Description of problem:Following recording rules are showing incorrect values: "kubevirt_virt_api_up_total, kubevirt_virt_operator_up_total, kubevirt_virt_handler_up_total, kubevirt_virt_controller_up_total" Version-Release number of selected component (if applicable):4.9.0 How reproducible:100% Steps to Reproduce: 1.Execute above metrics 2. 3. Actual results: Showing incorrect values when execute. Expected results: Above metrics should show accurate/correct values. Additional info:
Once upon a time, I found something similar and opened a Github issue for that but it seems it was ignored and closed in time. See https://github.com/kubevirt/kubevirt/issues/5383
We decided to fix this bug for 4.9.1
I found that the issue is more complicated than we thought. First of all, as I stated in the github issue above (https://github.com/kubevirt/kubevirt/issues/5383), we use labeldrop configuration for namespace label to be able to keep namespace labels on workload metrics as they are. When workload metrics have correct namespace (the namespace of workload instead of controlplane), non-admin users in OpenShift can see them. This is implemented with this PR in the past: https://github.com/kubevirt/kubevirt/pull/3125 Since that PR, prometheus doesn't add/change namespace labels on kubevirt's metrics and we have correct namespaces (added by our control plane) on workload metrics. As a side effect, we don't have namespace labels on the metrics provided by Prometheus such as "up" and it broke our recording rules and alert definitions depend on those metrics, which has to be fixed. I talked with monitoring team and they said it is safe to use "honorLabels" now. I did some tests with it and it gives the expected result: All metrics have namespace labels (including "up") and the workload metrics have correct namespace label. I PROPOSED TO REMOVE LABELDROP AND USE HONORLABELS TO FIX THIS ISSUE. Secondly, as you can see in the attached screenshot shared by Satya, "up" metric appears twice per pod in the UI&Prometheus. One is UP and the other one is DOWN. This is another issue we need to solve. When I checked the ServiceMonitor objects and Prometheus configuration, I noticed that Prometheus adds all endpoints in controlplane's namespace twice for servicemonitor of kubevirt and cluster-network-addons. Kubevirt's one supports HTTPS, the other one supports HTTP, that is why we observe two record, one is UP and the other is DOWN (Since Prometheus cannot access endpoints with wrong protocol). I contacted with monitoring team and they found an issue in upstream Prometheus repository. See https://github.com/prometheus-operator/prometheus-operator/issues/4325 Even when we fix the issue above, we will still observe wrong data for our recording rules and alerts. The workaround for that bug is using labels that have non-empty values. Example: instead of prometheus.kubevirt.io: "", we can use prometheus.kubevirt.io: "true".

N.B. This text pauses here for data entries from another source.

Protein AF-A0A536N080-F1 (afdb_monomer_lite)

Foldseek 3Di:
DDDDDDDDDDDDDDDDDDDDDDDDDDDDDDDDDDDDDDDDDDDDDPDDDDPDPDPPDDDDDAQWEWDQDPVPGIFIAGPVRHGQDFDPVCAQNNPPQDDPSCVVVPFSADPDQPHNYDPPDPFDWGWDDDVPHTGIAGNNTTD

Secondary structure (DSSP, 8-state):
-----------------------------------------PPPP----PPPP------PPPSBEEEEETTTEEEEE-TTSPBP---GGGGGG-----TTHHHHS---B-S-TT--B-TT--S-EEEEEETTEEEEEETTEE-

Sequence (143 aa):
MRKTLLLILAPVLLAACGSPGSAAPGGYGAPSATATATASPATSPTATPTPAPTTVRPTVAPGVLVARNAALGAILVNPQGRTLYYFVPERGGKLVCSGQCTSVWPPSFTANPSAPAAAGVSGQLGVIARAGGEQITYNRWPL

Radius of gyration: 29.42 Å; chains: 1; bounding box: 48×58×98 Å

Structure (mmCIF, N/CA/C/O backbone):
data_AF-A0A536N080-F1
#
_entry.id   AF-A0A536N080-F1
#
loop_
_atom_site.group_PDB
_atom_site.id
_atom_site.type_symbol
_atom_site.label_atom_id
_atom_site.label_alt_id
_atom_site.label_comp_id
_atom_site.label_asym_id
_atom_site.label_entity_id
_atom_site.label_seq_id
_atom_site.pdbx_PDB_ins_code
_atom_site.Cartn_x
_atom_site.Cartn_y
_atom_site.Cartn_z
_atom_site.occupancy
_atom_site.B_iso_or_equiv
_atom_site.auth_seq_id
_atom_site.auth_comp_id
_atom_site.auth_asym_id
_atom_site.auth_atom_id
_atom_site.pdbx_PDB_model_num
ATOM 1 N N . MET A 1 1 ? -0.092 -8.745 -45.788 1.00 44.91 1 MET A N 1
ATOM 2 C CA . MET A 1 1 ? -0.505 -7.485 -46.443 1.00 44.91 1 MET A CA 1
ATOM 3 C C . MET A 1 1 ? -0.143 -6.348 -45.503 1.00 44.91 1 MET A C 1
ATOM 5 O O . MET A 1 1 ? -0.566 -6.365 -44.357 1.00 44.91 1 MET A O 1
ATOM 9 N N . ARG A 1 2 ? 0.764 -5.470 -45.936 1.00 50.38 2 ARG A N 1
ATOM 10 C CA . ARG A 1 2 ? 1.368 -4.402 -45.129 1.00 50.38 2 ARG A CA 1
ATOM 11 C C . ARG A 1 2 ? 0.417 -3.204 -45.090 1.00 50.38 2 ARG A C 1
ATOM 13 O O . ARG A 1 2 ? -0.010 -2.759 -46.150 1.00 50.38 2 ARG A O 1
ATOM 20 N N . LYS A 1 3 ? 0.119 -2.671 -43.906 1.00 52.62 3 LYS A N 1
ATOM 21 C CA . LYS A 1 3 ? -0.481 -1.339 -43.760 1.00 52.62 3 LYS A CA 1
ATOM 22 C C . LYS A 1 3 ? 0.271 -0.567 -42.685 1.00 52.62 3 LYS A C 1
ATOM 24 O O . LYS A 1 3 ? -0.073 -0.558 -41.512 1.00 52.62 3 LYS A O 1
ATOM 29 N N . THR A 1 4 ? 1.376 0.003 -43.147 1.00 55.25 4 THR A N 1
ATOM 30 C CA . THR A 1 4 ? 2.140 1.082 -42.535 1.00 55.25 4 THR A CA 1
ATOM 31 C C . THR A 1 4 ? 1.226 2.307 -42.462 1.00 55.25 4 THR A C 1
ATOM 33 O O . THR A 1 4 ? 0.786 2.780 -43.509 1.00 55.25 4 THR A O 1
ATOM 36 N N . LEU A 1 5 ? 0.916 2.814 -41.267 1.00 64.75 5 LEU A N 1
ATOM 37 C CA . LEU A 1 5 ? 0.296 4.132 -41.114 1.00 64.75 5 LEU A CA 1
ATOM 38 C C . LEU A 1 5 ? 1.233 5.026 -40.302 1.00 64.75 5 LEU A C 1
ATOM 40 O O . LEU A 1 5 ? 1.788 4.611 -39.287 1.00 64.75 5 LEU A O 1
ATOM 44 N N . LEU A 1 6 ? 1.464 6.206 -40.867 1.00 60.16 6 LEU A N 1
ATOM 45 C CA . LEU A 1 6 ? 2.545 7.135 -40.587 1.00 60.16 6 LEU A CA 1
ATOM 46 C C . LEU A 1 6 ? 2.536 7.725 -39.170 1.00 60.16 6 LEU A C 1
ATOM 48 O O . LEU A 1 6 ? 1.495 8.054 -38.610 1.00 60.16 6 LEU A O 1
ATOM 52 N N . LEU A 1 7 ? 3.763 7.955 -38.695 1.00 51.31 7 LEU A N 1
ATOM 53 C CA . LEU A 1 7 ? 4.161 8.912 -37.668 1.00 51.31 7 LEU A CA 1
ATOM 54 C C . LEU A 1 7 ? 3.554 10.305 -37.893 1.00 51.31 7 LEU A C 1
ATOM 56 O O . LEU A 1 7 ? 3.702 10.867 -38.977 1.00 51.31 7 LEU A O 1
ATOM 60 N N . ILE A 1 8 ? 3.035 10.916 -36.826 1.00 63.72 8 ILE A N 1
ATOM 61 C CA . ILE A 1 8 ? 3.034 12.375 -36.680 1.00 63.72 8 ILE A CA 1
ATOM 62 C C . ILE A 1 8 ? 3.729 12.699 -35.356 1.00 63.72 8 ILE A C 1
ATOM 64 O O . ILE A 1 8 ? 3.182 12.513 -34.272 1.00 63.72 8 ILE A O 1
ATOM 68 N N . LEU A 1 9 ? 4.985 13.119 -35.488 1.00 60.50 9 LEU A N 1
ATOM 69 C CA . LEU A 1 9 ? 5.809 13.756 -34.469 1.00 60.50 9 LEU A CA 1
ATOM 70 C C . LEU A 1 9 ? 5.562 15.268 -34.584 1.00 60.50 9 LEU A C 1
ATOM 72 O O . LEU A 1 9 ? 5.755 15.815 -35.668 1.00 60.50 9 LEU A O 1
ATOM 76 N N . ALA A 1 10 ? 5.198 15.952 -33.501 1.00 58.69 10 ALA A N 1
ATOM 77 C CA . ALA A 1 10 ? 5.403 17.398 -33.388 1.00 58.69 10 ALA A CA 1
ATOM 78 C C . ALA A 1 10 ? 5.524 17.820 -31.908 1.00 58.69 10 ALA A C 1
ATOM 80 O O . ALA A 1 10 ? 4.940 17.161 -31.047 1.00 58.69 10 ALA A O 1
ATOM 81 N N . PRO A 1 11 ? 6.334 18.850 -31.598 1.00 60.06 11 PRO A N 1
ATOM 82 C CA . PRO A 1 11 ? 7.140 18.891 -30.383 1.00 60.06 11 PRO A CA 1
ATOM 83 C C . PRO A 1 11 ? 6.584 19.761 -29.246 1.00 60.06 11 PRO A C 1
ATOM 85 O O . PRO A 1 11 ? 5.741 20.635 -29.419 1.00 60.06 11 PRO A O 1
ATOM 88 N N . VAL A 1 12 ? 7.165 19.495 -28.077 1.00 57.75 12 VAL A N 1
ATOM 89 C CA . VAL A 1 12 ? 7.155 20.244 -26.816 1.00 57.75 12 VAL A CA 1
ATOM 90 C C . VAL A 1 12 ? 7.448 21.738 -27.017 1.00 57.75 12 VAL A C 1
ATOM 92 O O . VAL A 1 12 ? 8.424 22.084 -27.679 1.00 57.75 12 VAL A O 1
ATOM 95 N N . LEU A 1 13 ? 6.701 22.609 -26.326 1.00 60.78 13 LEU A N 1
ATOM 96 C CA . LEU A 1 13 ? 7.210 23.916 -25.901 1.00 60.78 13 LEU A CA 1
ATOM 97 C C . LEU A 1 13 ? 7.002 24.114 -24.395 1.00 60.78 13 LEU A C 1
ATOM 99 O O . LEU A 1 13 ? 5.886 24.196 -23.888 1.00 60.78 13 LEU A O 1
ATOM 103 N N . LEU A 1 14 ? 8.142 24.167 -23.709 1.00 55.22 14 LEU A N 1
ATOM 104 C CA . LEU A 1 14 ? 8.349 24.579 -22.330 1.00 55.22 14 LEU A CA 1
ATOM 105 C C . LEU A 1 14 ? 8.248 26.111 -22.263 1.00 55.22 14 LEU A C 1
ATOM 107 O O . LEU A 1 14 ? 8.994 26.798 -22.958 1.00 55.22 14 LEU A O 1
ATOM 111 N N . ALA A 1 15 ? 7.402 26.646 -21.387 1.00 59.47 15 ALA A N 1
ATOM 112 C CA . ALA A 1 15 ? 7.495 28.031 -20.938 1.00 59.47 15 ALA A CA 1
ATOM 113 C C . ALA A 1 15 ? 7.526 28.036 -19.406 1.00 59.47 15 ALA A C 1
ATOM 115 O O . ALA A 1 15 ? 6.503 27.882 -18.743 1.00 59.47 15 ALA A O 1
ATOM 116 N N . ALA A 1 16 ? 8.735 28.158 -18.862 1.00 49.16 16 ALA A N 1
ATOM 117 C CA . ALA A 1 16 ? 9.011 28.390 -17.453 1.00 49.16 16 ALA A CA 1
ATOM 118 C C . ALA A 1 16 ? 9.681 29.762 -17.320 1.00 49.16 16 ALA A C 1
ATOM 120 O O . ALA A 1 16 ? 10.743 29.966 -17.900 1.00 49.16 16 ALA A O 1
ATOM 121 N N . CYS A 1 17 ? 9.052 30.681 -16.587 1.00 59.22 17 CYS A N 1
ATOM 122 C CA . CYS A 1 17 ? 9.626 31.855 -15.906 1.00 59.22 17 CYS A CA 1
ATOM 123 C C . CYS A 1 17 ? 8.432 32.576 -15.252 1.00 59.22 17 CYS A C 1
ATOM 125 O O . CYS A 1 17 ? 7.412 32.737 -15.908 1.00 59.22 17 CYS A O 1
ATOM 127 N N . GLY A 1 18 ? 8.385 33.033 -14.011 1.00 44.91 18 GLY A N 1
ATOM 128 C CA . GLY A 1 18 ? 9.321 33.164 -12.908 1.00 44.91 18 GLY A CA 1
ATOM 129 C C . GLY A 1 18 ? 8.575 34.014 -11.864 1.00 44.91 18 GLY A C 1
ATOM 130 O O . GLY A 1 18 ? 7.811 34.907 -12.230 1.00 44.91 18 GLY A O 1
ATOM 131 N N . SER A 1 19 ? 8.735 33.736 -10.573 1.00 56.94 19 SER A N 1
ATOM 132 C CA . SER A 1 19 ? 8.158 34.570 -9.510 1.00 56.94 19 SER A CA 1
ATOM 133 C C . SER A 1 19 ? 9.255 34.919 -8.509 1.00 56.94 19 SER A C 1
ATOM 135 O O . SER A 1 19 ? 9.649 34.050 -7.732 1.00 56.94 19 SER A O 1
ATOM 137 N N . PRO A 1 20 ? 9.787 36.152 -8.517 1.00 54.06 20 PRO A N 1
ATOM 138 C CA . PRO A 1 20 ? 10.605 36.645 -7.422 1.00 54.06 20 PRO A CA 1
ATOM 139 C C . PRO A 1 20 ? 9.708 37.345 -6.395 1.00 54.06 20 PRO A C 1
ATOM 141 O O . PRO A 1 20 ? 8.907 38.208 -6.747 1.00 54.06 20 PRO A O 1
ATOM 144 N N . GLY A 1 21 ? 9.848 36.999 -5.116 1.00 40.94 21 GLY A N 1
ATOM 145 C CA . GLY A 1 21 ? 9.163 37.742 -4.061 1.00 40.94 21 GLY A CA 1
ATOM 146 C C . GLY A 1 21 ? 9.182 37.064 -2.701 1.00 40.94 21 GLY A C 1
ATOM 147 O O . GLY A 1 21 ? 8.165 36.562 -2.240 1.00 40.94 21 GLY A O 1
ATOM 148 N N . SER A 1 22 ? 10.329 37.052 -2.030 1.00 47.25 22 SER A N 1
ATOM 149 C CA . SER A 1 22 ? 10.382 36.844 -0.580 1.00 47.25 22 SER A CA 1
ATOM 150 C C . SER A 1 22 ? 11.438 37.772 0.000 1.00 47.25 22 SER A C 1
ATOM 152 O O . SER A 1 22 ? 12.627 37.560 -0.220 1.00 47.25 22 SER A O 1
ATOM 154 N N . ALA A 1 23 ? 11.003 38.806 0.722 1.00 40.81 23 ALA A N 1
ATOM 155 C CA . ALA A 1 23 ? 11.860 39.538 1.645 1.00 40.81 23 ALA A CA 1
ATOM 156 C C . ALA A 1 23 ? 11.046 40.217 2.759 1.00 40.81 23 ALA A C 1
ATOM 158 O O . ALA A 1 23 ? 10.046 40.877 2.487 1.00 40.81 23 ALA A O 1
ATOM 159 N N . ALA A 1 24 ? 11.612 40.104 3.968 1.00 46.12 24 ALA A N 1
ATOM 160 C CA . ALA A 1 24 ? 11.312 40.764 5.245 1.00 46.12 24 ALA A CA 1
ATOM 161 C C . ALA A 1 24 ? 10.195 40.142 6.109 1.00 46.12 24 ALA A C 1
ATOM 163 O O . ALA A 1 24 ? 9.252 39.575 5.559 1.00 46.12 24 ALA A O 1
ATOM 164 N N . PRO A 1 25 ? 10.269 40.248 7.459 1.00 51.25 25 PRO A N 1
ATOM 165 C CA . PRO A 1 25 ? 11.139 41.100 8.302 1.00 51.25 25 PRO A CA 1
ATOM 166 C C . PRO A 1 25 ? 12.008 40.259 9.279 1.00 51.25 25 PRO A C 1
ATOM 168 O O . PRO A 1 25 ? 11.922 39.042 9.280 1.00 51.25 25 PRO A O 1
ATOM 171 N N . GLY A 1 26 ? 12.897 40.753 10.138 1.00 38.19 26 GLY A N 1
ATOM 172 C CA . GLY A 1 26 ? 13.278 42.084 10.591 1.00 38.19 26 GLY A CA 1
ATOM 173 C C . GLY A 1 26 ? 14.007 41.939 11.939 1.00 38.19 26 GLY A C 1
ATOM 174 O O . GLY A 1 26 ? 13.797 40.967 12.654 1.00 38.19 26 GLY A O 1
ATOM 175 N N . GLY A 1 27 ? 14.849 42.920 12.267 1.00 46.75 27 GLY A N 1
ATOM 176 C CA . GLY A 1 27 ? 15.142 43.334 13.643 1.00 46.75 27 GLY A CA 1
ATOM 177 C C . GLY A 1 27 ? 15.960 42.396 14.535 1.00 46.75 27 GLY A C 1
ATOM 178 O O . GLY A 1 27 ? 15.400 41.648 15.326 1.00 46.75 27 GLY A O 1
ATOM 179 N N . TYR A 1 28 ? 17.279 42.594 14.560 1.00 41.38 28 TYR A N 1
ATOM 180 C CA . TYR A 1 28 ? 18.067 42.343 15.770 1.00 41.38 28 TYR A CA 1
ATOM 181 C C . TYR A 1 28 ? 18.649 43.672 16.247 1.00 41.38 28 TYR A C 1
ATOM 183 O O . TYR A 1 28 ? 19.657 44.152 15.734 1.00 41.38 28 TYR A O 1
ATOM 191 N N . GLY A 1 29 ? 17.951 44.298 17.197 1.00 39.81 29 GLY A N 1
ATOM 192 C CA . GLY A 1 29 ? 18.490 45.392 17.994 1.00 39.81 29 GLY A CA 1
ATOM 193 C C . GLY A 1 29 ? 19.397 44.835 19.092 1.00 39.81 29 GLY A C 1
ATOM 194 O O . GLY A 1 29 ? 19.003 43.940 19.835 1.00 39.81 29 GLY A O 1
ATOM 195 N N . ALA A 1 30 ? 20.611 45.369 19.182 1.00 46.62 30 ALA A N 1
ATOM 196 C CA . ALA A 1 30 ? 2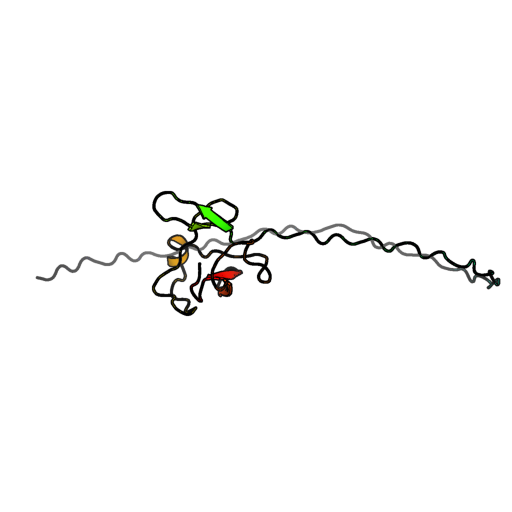1.377 45.448 20.428 1.00 46.62 30 ALA A CA 1
ATOM 197 C C . ALA A 1 30 ? 20.866 46.666 21.244 1.00 46.62 30 ALA A C 1
ATOM 199 O O . ALA A 1 30 ? 20.032 47.404 20.711 1.00 46.62 30 ALA A O 1
ATOM 200 N N . PRO A 1 31 ? 21.379 47.007 22.446 1.00 55.50 31 PRO A N 1
ATOM 201 C CA . PRO A 1 31 ? 22.337 46.337 23.340 1.00 55.50 31 PRO A CA 1
ATOM 202 C C . PRO A 1 31 ? 21.824 46.293 24.808 1.00 55.50 31 PRO A C 1
ATOM 204 O O . PRO A 1 31 ? 20.757 46.820 25.108 1.00 55.50 31 PRO A O 1
ATOM 207 N N . SER A 1 32 ? 22.596 45.750 25.760 1.00 43.69 32 SER A N 1
ATOM 208 C CA . SER A 1 32 ? 22.976 46.478 26.996 1.00 43.69 32 SER A CA 1
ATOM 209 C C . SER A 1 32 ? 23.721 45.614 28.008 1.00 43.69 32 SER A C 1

Erkan, Please implement this w/a.
I opened two PRs as a workaround for prometheus-operator issue. https://github.com/kubevirt/kubevirt/pull/6652 https://github.com/kubevirt/cluster-network-addons-operator/pull/1053
CNAO stable branch PR https://github.com/kubevirt/cluster-network-addons-operator/pull/1058
fix merged on d/s on CNAO branch cnv-4.9-rhel-8 https://code.engineering.redhat.com/gerrit/c/cluster-network-addons-operator/+/285141
Verified against 4.9.1, able to query the following recording rules, and they are showing correct values: "kubevirt_virt_api_up_total, kubevirt_virt_operator_up_total, kubevirt_virt_handler_up_total, kubevirt_virt_controller_up_total" associated with the query.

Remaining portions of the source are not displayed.